Assad, now in Russia, has repeatedly denied accusations from human rights groups, whistleblowers and former detainees that his regime carried out human rights violations.

The horrors of Syria's mass graves were previously described in German court hearings and U.S. congressional testimony in 2021 and 2023, with past satellite imagery released by Maxar Technologies, a U.S. defense contractor, showing a location being investigated as a possible mass grave.

The International Commission on Missing Persons in The Hague said it has received reports of at least 66 sites of mass graves in Syria.

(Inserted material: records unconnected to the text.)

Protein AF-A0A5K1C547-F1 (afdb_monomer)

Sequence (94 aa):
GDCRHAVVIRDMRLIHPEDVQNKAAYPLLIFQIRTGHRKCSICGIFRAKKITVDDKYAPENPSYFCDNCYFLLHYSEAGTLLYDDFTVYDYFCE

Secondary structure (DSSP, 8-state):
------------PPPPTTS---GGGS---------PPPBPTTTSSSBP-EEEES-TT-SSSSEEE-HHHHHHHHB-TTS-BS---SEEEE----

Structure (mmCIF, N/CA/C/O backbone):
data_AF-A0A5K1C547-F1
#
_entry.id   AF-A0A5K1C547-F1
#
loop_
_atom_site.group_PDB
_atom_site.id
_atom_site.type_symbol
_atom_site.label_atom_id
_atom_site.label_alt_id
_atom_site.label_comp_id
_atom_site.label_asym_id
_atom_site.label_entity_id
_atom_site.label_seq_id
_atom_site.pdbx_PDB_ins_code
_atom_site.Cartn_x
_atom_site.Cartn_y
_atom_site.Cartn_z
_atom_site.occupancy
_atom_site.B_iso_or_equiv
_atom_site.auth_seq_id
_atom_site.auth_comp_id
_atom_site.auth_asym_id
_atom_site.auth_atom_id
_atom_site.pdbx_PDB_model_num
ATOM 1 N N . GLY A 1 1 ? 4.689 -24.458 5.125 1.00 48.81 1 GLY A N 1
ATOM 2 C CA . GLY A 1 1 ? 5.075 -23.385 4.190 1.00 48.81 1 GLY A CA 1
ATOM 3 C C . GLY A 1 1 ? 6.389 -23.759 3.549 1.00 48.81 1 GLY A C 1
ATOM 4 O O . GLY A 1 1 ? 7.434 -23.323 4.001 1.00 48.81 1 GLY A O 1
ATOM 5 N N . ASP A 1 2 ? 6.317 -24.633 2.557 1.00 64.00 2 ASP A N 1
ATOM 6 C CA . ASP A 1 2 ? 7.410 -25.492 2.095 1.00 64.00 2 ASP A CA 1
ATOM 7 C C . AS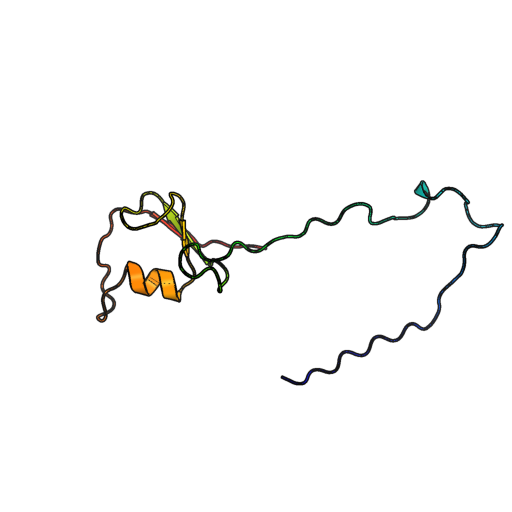P A 1 2 ? 7.302 -25.684 0.573 1.00 64.00 2 ASP A C 1
ATOM 9 O O . ASP A 1 2 ? 7.513 -26.759 0.017 1.00 64.00 2 ASP A O 1
ATOM 13 N N . CYS A 1 3 ? 6.951 -24.604 -0.128 1.00 82.12 3 CYS A N 1
ATOM 14 C CA . CYS A 1 3 ? 6.917 -24.588 -1.583 1.00 82.12 3 CYS A CA 1
ATOM 15 C C . CYS A 1 3 ? 8.342 -24.642 -2.161 1.00 82.12 3 CYS A C 1
ATOM 17 O O . CYS A 1 3 ? 9.207 -23.838 -1.804 1.00 82.12 3 CYS A O 1
ATOM 19 N N . ARG A 1 4 ? 8.577 -25.570 -3.096 1.00 81.62 4 ARG A N 1
ATOM 20 C CA . ARG A 1 4 ? 9.790 -25.630 -3.923 1.00 81.62 4 ARG A CA 1
ATOM 21 C C . ARG A 1 4 ? 9.468 -25.054 -5.299 1.00 81.62 4 ARG A C 1
ATOM 23 O O . ARG A 1 4 ? 8.691 -25.647 -6.040 1.00 81.62 4 ARG A O 1
ATOM 30 N N . HIS A 1 5 ? 10.073 -23.921 -5.641 1.00 85.19 5 HIS A N 1
ATOM 31 C CA . HIS A 1 5 ? 9.936 -23.303 -6.960 1.00 85.19 5 HIS A CA 1
ATOM 32 C C . HIS A 1 5 ? 11.192 -23.595 -7.781 1.00 85.19 5 HIS A C 1
ATOM 34 O O . HIS A 1 5 ? 12.248 -23.020 -7.529 1.00 85.19 5 HIS A O 1
ATOM 40 N N . ALA A 1 6 ? 11.090 -24.519 -8.735 1.00 87.56 6 ALA A N 1
ATOM 41 C CA . ALA A 1 6 ? 12.181 -24.829 -9.651 1.00 87.56 6 ALA A CA 1
ATOM 42 C C . ALA A 1 6 ? 12.022 -24.015 -10.939 1.00 87.56 6 ALA A C 1
ATOM 44 O O . ALA A 1 6 ? 10.985 -24.082 -11.597 1.00 87.56 6 ALA A O 1
ATOM 45 N N . VAL A 1 7 ? 13.063 -23.271 -11.309 1.00 88.50 7 VAL A N 1
ATOM 46 C CA . VAL A 1 7 ? 13.160 -22.573 -12.594 1.00 88.50 7 VAL A CA 1
ATOM 47 C C . VAL A 1 7 ? 14.264 -23.250 -13.396 1.00 88.50 7 VAL A C 1
ATOM 49 O O . VAL A 1 7 ? 15.390 -23.364 -12.917 1.00 88.50 7 VAL A O 1
ATOM 52 N N . VAL A 1 8 ? 13.941 -23.718 -14.603 1.00 90.69 8 VAL A N 1
ATOM 53 C CA . VAL A 1 8 ? 14.895 -24.390 -15.495 1.00 90.69 8 VAL A CA 1
ATOM 54 C C . VAL A 1 8 ? 15.059 -23.557 -16.757 1.00 90.69 8 VAL A C 1
ATOM 56 O O . VAL A 1 8 ? 14.122 -23.416 -17.541 1.00 90.69 8 VAL A O 1
ATOM 59 N N . ILE A 1 9 ? 16.260 -23.021 -16.957 1.00 90.31 9 ILE A N 1
ATOM 60 C CA . ILE A 1 9 ? 16.647 -22.324 -18.184 1.00 90.31 9 ILE A CA 1
ATOM 61 C C . ILE A 1 9 ? 17.214 -23.373 -19.138 1.00 90.31 9 ILE A C 1
ATOM 63 O O . ILE A 1 9 ? 18.140 -24.095 -18.779 1.00 90.31 9 ILE A O 1
ATOM 67 N N . ARG A 1 10 ? 16.628 -23.490 -20.332 1.00 91.62 10 ARG A N 1
ATOM 68 C CA . ARG A 1 10 ? 17.033 -24.497 -21.327 1.00 91.62 10 ARG A CA 1
ATOM 69 C C . ARG A 1 10 ? 18.087 -23.986 -22.295 1.00 91.62 10 ARG A C 1
ATOM 71 O O . ARG A 1 10 ? 18.948 -24.756 -22.697 1.00 91.62 10 ARG A O 1
ATOM 78 N N . ASP A 1 11 ? 17.993 -22.717 -22.668 1.00 89.94 11 ASP A N 1
ATOM 79 C CA . ASP A 1 11 ? 18.873 -22.108 -23.654 1.00 89.94 11 ASP A CA 1
ATOM 80 C C . ASP A 1 11 ? 19.085 -20.630 -23.318 1.00 89.94 11 ASP A C 1
ATOM 82 O O . ASP A 1 11 ? 18.179 -19.957 -22.815 1.00 89.94 11 ASP A O 1
ATOM 86 N N . MET A 1 12 ? 20.297 -20.145 -23.563 1.00 86.06 12 MET A N 1
ATOM 87 C CA . MET A 1 12 ? 20.695 -18.760 -23.362 1.00 86.06 12 MET A CA 1
ATOM 88 C C . MET A 1 12 ? 21.742 -18.399 -24.413 1.00 86.06 12 MET A C 1
ATOM 90 O O . MET A 1 12 ? 22.812 -19.001 -24.479 1.00 86.06 12 MET A O 1
ATOM 94 N N . ARG A 1 13 ? 21.440 -17.384 -25.223 1.00 86.62 13 ARG A N 1
ATOM 95 C CA . ARG A 1 13 ? 22.311 -16.926 -26.307 1.00 86.62 13 ARG A CA 1
ATOM 96 C C . ARG A 1 13 ? 23.194 -15.766 -25.843 1.00 86.62 13 ARG A C 1
ATOM 98 O O . ARG A 1 13 ? 22.710 -14.826 -25.217 1.00 86.62 13 ARG A O 1
ATOM 105 N N . LEU A 1 14 ? 24.48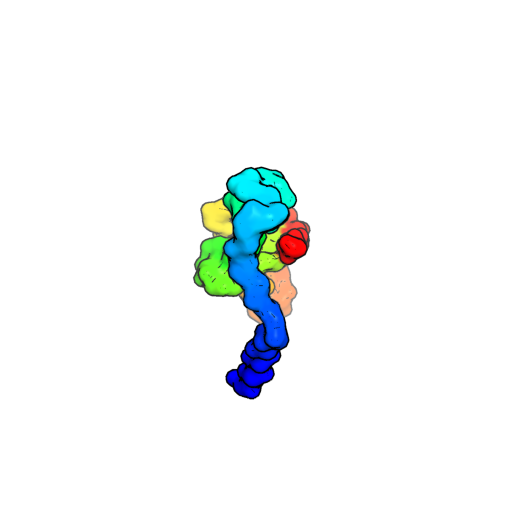3 -15.827 -26.176 1.00 85.19 14 LEU A N 1
ATOM 106 C CA . LEU A 1 14 ? 25.419 -14.707 -26.032 1.00 85.19 14 LEU A CA 1
ATOM 107 C C . LEU A 1 14 ? 25.319 -13.765 -27.240 1.00 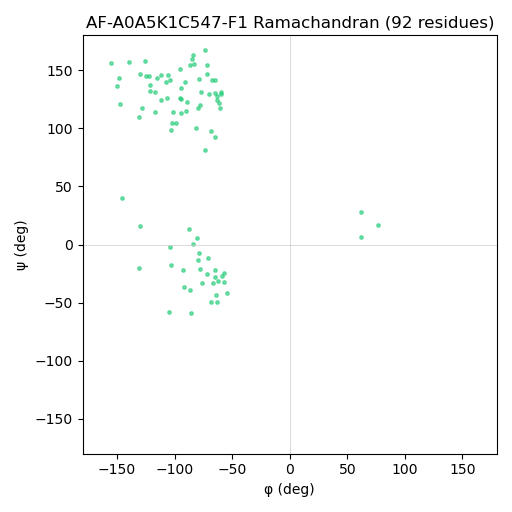85.19 14 LEU A C 1
ATOM 109 O O . LEU A 1 14 ? 24.941 -14.193 -28.327 1.00 85.19 14 LEU A O 1
ATOM 113 N N . ILE A 1 15 ? 25.691 -12.498 -27.050 1.00 86.56 15 ILE A N 1
ATOM 114 C CA . ILE A 1 15 ? 25.703 -11.493 -28.124 1.00 86.56 15 ILE A CA 1
ATOM 115 C C . ILE A 1 15 ? 26.680 -11.939 -29.221 1.00 86.56 15 ILE A C 1
ATOM 117 O O . ILE A 1 15 ? 27.868 -12.130 -28.956 1.00 86.56 15 ILE A O 1
ATOM 121 N N . HIS A 1 16 ? 26.179 -12.089 -30.444 1.00 89.19 16 HIS A N 1
ATOM 122 C CA . HIS A 1 16 ? 26.961 -12.433 -31.627 1.00 89.19 16 HIS A CA 1
ATOM 123 C C . HIS A 1 16 ? 27.365 -11.162 -32.402 1.00 89.19 16 HIS A C 1
ATOM 125 O O . HIS A 1 16 ? 26.621 -10.181 -32.383 1.00 89.19 16 HIS A O 1
ATOM 131 N N . PRO A 1 17 ? 28.498 -11.144 -33.131 1.00 90.50 17 PRO A N 1
ATOM 132 C CA . PRO A 1 17 ? 28.886 -9.997 -33.962 1.00 90.50 17 PRO A CA 1
ATOM 133 C C . PRO A 1 17 ? 27.872 -9.620 -35.054 1.00 90.50 17 PRO A C 1
ATOM 135 O O . PRO A 1 17 ? 27.807 -8.461 -35.450 1.00 90.50 17 PRO A O 1
ATOM 138 N N . GLU A 1 18 ? 27.078 -10.582 -35.528 1.00 91.50 18 GLU A N 1
ATOM 139 C CA . GLU A 1 18 ? 26.004 -10.352 -36.513 1.00 91.50 18 GLU A CA 1
ATOM 140 C C . GLU A 1 18 ? 24.724 -9.781 -35.888 1.00 91.50 18 GLU A C 1
ATOM 142 O O . GLU A 1 18 ? 23.841 -9.310 -36.604 1.00 91.50 18 GLU A O 1
ATOM 147 N N . ASP A 1 19 ? 24.605 -9.819 -34.559 1.00 88.06 19 ASP A N 1
ATOM 148 C CA . ASP A 1 19 ? 23.470 -9.219 -33.875 1.00 88.06 19 ASP A CA 1
ATOM 149 C C . ASP A 1 19 ? 23.573 -7.689 -33.917 1.00 88.06 19 ASP A C 1
ATOM 151 O O . ASP A 1 19 ? 24.658 -7.103 -33.998 1.00 88.06 19 ASP A O 1
ATOM 155 N N . VAL A 1 20 ? 22.430 -7.009 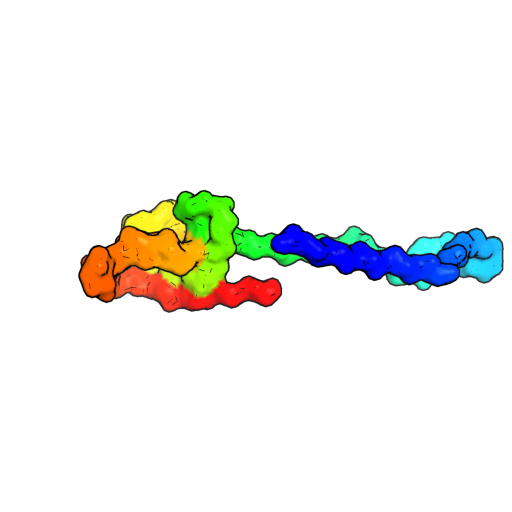-33.821 1.00 91.69 20 VAL A N 1
ATOM 156 C CA . VAL A 1 20 ? 22.391 -5.544 -33.781 1.00 91.69 20 VAL A CA 1
ATOM 157 C C . VAL A 1 20 ? 23.173 -5.060 -32.556 1.00 91.69 20 VAL A C 1
ATOM 159 O O . VAL A 1 20 ? 22.789 -5.349 -31.429 1.00 91.69 20 VAL A O 1
ATOM 162 N N . GLN A 1 21 ? 24.256 -4.300 -32.754 1.00 89.50 21 GLN A N 1
ATOM 163 C CA . GLN A 1 21 ? 25.118 -3.808 -31.660 1.00 89.50 21 GLN A CA 1
ATOM 164 C C . GLN A 1 21 ? 24.552 -2.568 -30.940 1.00 89.50 21 GLN A C 1
ATOM 166 O O . GLN A 1 21 ? 25.191 -1.978 -30.068 1.00 89.50 21 GLN A O 1
ATOM 171 N N . ASN A 1 22 ? 23.335 -2.155 -31.294 1.00 88.25 22 ASN A N 1
ATOM 172 C CA . ASN A 1 22 ? 22.631 -1.066 -30.636 1.00 88.25 22 ASN A CA 1
ATOM 173 C C . ASN A 1 22 ? 21.791 -1.605 -29.470 1.00 88.25 22 ASN A C 1
ATOM 175 O O . ASN A 1 22 ? 20.806 -2.307 -29.679 1.00 88.25 22 ASN A O 1
ATOM 179 N N . LYS A 1 23 ? 22.129 -1.212 -28.238 1.00 84.00 23 LYS A N 1
ATOM 180 C CA . LYS A 1 23 ? 21.380 -1.584 -27.023 1.00 84.00 23 LYS A CA 1
ATOM 181 C C . LYS A 1 23 ? 19.905 -1.175 -27.075 1.00 84.00 23 LYS A C 1
ATOM 183 O O . LYS A 1 23 ? 19.070 -1.889 -26.535 1.00 84.00 23 LYS A O 1
ATOM 188 N N . ALA A 1 24 ? 19.582 -0.067 -27.746 1.00 86.12 24 ALA A N 1
ATOM 189 C CA . ALA A 1 24 ? 18.206 0.402 -27.909 1.00 86.12 24 ALA A CA 1
ATOM 190 C C . ALA A 1 24 ? 17.370 -0.474 -28.863 1.00 86.12 24 ALA A C 1
ATOM 192 O O . ALA A 1 24 ? 16.154 -0.321 -28.910 1.00 86.12 24 ALA A O 1
ATOM 193 N N . ALA A 1 25 ? 17.999 -1.387 -29.614 1.00 88.62 25 ALA A N 1
ATOM 194 C CA . ALA A 1 25 ? 17.299 -2.338 -30.476 1.00 88.62 25 ALA A CA 1
ATOM 195 C C . ALA A 1 25 ? 16.714 -3.539 -29.708 1.00 88.62 25 ALA A C 1
ATOM 197 O O . ALA A 1 25 ? 15.982 -4.332 -30.295 1.00 88.62 25 ALA A O 1
ATOM 198 N N . TYR A 1 26 ? 17.012 -3.672 -28.410 1.00 88.38 26 TYR A N 1
ATOM 199 C CA . TYR A 1 26 ? 16.480 -4.730 -27.554 1.00 88.38 26 TYR A CA 1
ATOM 200 C C . TYR A 1 26 ? 15.532 -4.146 -26.505 1.00 88.38 26 TYR A C 1
ATOM 202 O O . TYR A 1 26 ? 15.775 -3.046 -26.002 1.00 88.38 26 TYR A O 1
ATOM 210 N N . PRO A 1 27 ? 14.469 -4.876 -26.127 1.00 84.00 27 PRO A N 1
ATOM 211 C CA . PRO A 1 27 ? 13.585 -4.462 -25.048 1.00 84.00 27 PRO A CA 1
ATOM 212 C C . PRO A 1 27 ? 14.340 -4.539 -23.718 1.00 84.00 27 PRO A C 1
ATOM 214 O O . PRO A 1 27 ? 14.478 -5.599 -23.110 1.00 84.00 27 PRO A O 1
ATOM 217 N N . LEU A 1 28 ? 14.859 -3.397 -23.276 1.00 85.25 28 LEU A N 1
ATOM 218 C CA . LEU A 1 28 ? 15.516 -3.253 -21.986 1.00 85.25 28 LEU A CA 1
ATOM 219 C C . LEU A 1 28 ? 14.509 -2.733 -20.966 1.00 85.25 28 LEU A C 1
ATOM 221 O O . LEU A 1 28 ? 13.889 -1.685 -21.154 1.00 85.25 28 LEU A O 1
ATOM 225 N N . LEU A 1 29 ? 14.378 -3.449 -19.853 1.00 85.81 29 LEU A N 1
ATOM 226 C CA . LEU A 1 29 ? 13.606 -2.995 -18.705 1.00 85.81 29 LEU A CA 1
ATOM 227 C C . LEU A 1 29 ? 14.386 -1.882 -17.979 1.00 85.81 29 LEU A C 1
ATOM 229 O O . LEU A 1 29 ? 15.100 -2.133 -17.013 1.00 85.81 29 LEU A O 1
ATOM 233 N N . ILE A 1 30 ? 14.294 -0.650 -18.484 1.00 86.88 30 ILE A N 1
ATOM 234 C CA . ILE A 1 30 ? 15.020 0.520 -17.948 1.00 86.88 30 ILE A CA 1
ATOM 235 C C . ILE A 1 30 ? 14.386 1.092 -16.674 1.00 86.88 30 ILE A C 1
ATOM 237 O O . ILE A 1 30 ? 15.049 1.779 -15.900 1.00 86.88 30 ILE A O 1
ATOM 241 N N . PHE A 1 31 ? 13.105 0.805 -16.452 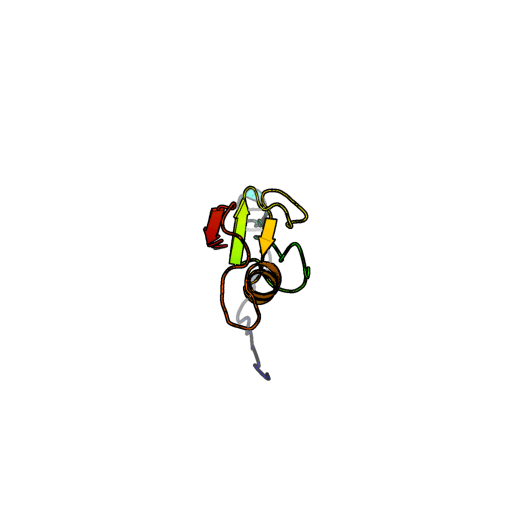1.00 85.38 31 PHE A N 1
ATOM 242 C CA . PHE A 1 31 ? 12.361 1.202 -15.269 1.00 85.38 31 PHE A CA 1
ATOM 243 C C . PHE A 1 31 ? 11.281 0.165 -14.984 1.00 85.38 31 PHE A C 1
ATOM 245 O O . PHE A 1 31 ? 10.567 -0.272 -15.884 1.00 85.38 31 PHE A O 1
ATOM 252 N N . GLN A 1 32 ? 11.142 -0.196 -13.715 1.00 83.25 32 GLN A N 1
ATOM 253 C CA . GLN A 1 32 ? 10.012 -0.965 -13.224 1.00 83.25 32 GLN A CA 1
ATOM 254 C C . GLN A 1 32 ? 9.450 -0.224 -12.024 1.00 83.25 32 GLN A C 1
ATOM 256 O O . GLN A 1 32 ? 10.142 -0.050 -11.016 1.00 83.25 32 GLN A O 1
ATOM 261 N N . ILE A 1 33 ? 8.195 0.213 -12.132 1.00 80.81 33 ILE A N 1
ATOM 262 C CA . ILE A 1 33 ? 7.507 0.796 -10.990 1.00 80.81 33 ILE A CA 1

Working with Syrian families of the missing and Syrian organizations, it said in a news release Dec. 10 that it had also collected reports of at least 28,200 missing relatives from more than 76,200 people from Syria.
More details from a Reuters story:
The head of U.S.-based Syrian advocacy organisation the Syrian Emergency Task Force, Mouaz Moustafa, who also visited Qutayfah, 25 miles (40 km) north of Damascus, has estimated at least 100,000 bodies were buried there alone. 
The International Commission on Missing Persons in The Hague separately said it had received data indicating there may be as many as 66, as yet unverified, mass grave sites in Syria. More than 150,000 people are considered missing, according to international and Syrian organisations, including the United Nations and the Syrian Network for Human Rights, it said. 
Commission head Kathryne Bomberger told Reuters its portal for reporting the missing was now "exploding" with new contacts from families. 
.... Syrian residents living near Qutayfah, a former military base where one of the sites was located, and a cemetery in Najha used to hide bodies from detention sites described seeing a steady stream of refrigeration trucks delivering bodies which were dumped into long trenches dug with bulldozers. 
"The graves were prepared in an organised manner - the truck would come, unload the cargo it had, and leave. There were security vehicles with them, and no one was allowed to approach, anyone who got close used to go down with them," Abb Khalid, who works as a farmer next to Najha cemetery, said. 
In Qutayfah, residents declined to speak on camera or use their names for fear of the retribution, saying they were not yet sure the area was safe after Assad's fall. 
"This is the place of horrors," one said on Tuesday. 
Inside a site enclosed with cement walls, three children played near a Russian-made military satellite vehicle. The soil was flat and levelled, with straight long marks where the bodies were believed buried. 
.... Details of Syria's mass graves first emerged during German court hearings and U.S. congressional testimony in 2021 and 2023. A man identified only as "the grave digger" testified repeatedly as a witness about his work at the Najha and Qutayfah sites during the German trial of Syrian government officials. 
While working in cemeteries around Damascus at the end of 2011, two intelligence officers showed up at his office and ordered him and his colleagues to transport and bury corpses. He testified that he rode in a van adorned with pictures of Assad and drove to the sites several times a week between 2011 and 2018, followed by large refrigeration trucks filled with bodies. 
The trucks carried several hundred corpses from Tishreen, Mezzeh and Harasta military hospitals to Najha and Qutayfah, he said in the trial. At the sites deep trenches were already dug and the grave digger and his colleagues would unload the corpses into the trenches, which would be covered with dirt by excavators as soon as a section of the trench was full, he said. 
"Every week, twice a week, three trailer trucks arrived, packed with 300 to 600 bodies of victims of torture, starvation, and execution from military hospitals and intelligence branches around Damascus," he told Congress in a written statement. 
The grave digger escaped from Syria to Europe in 2018 and has repeatedly testified about the mass graves, but always with his identity shielded from the public and the media.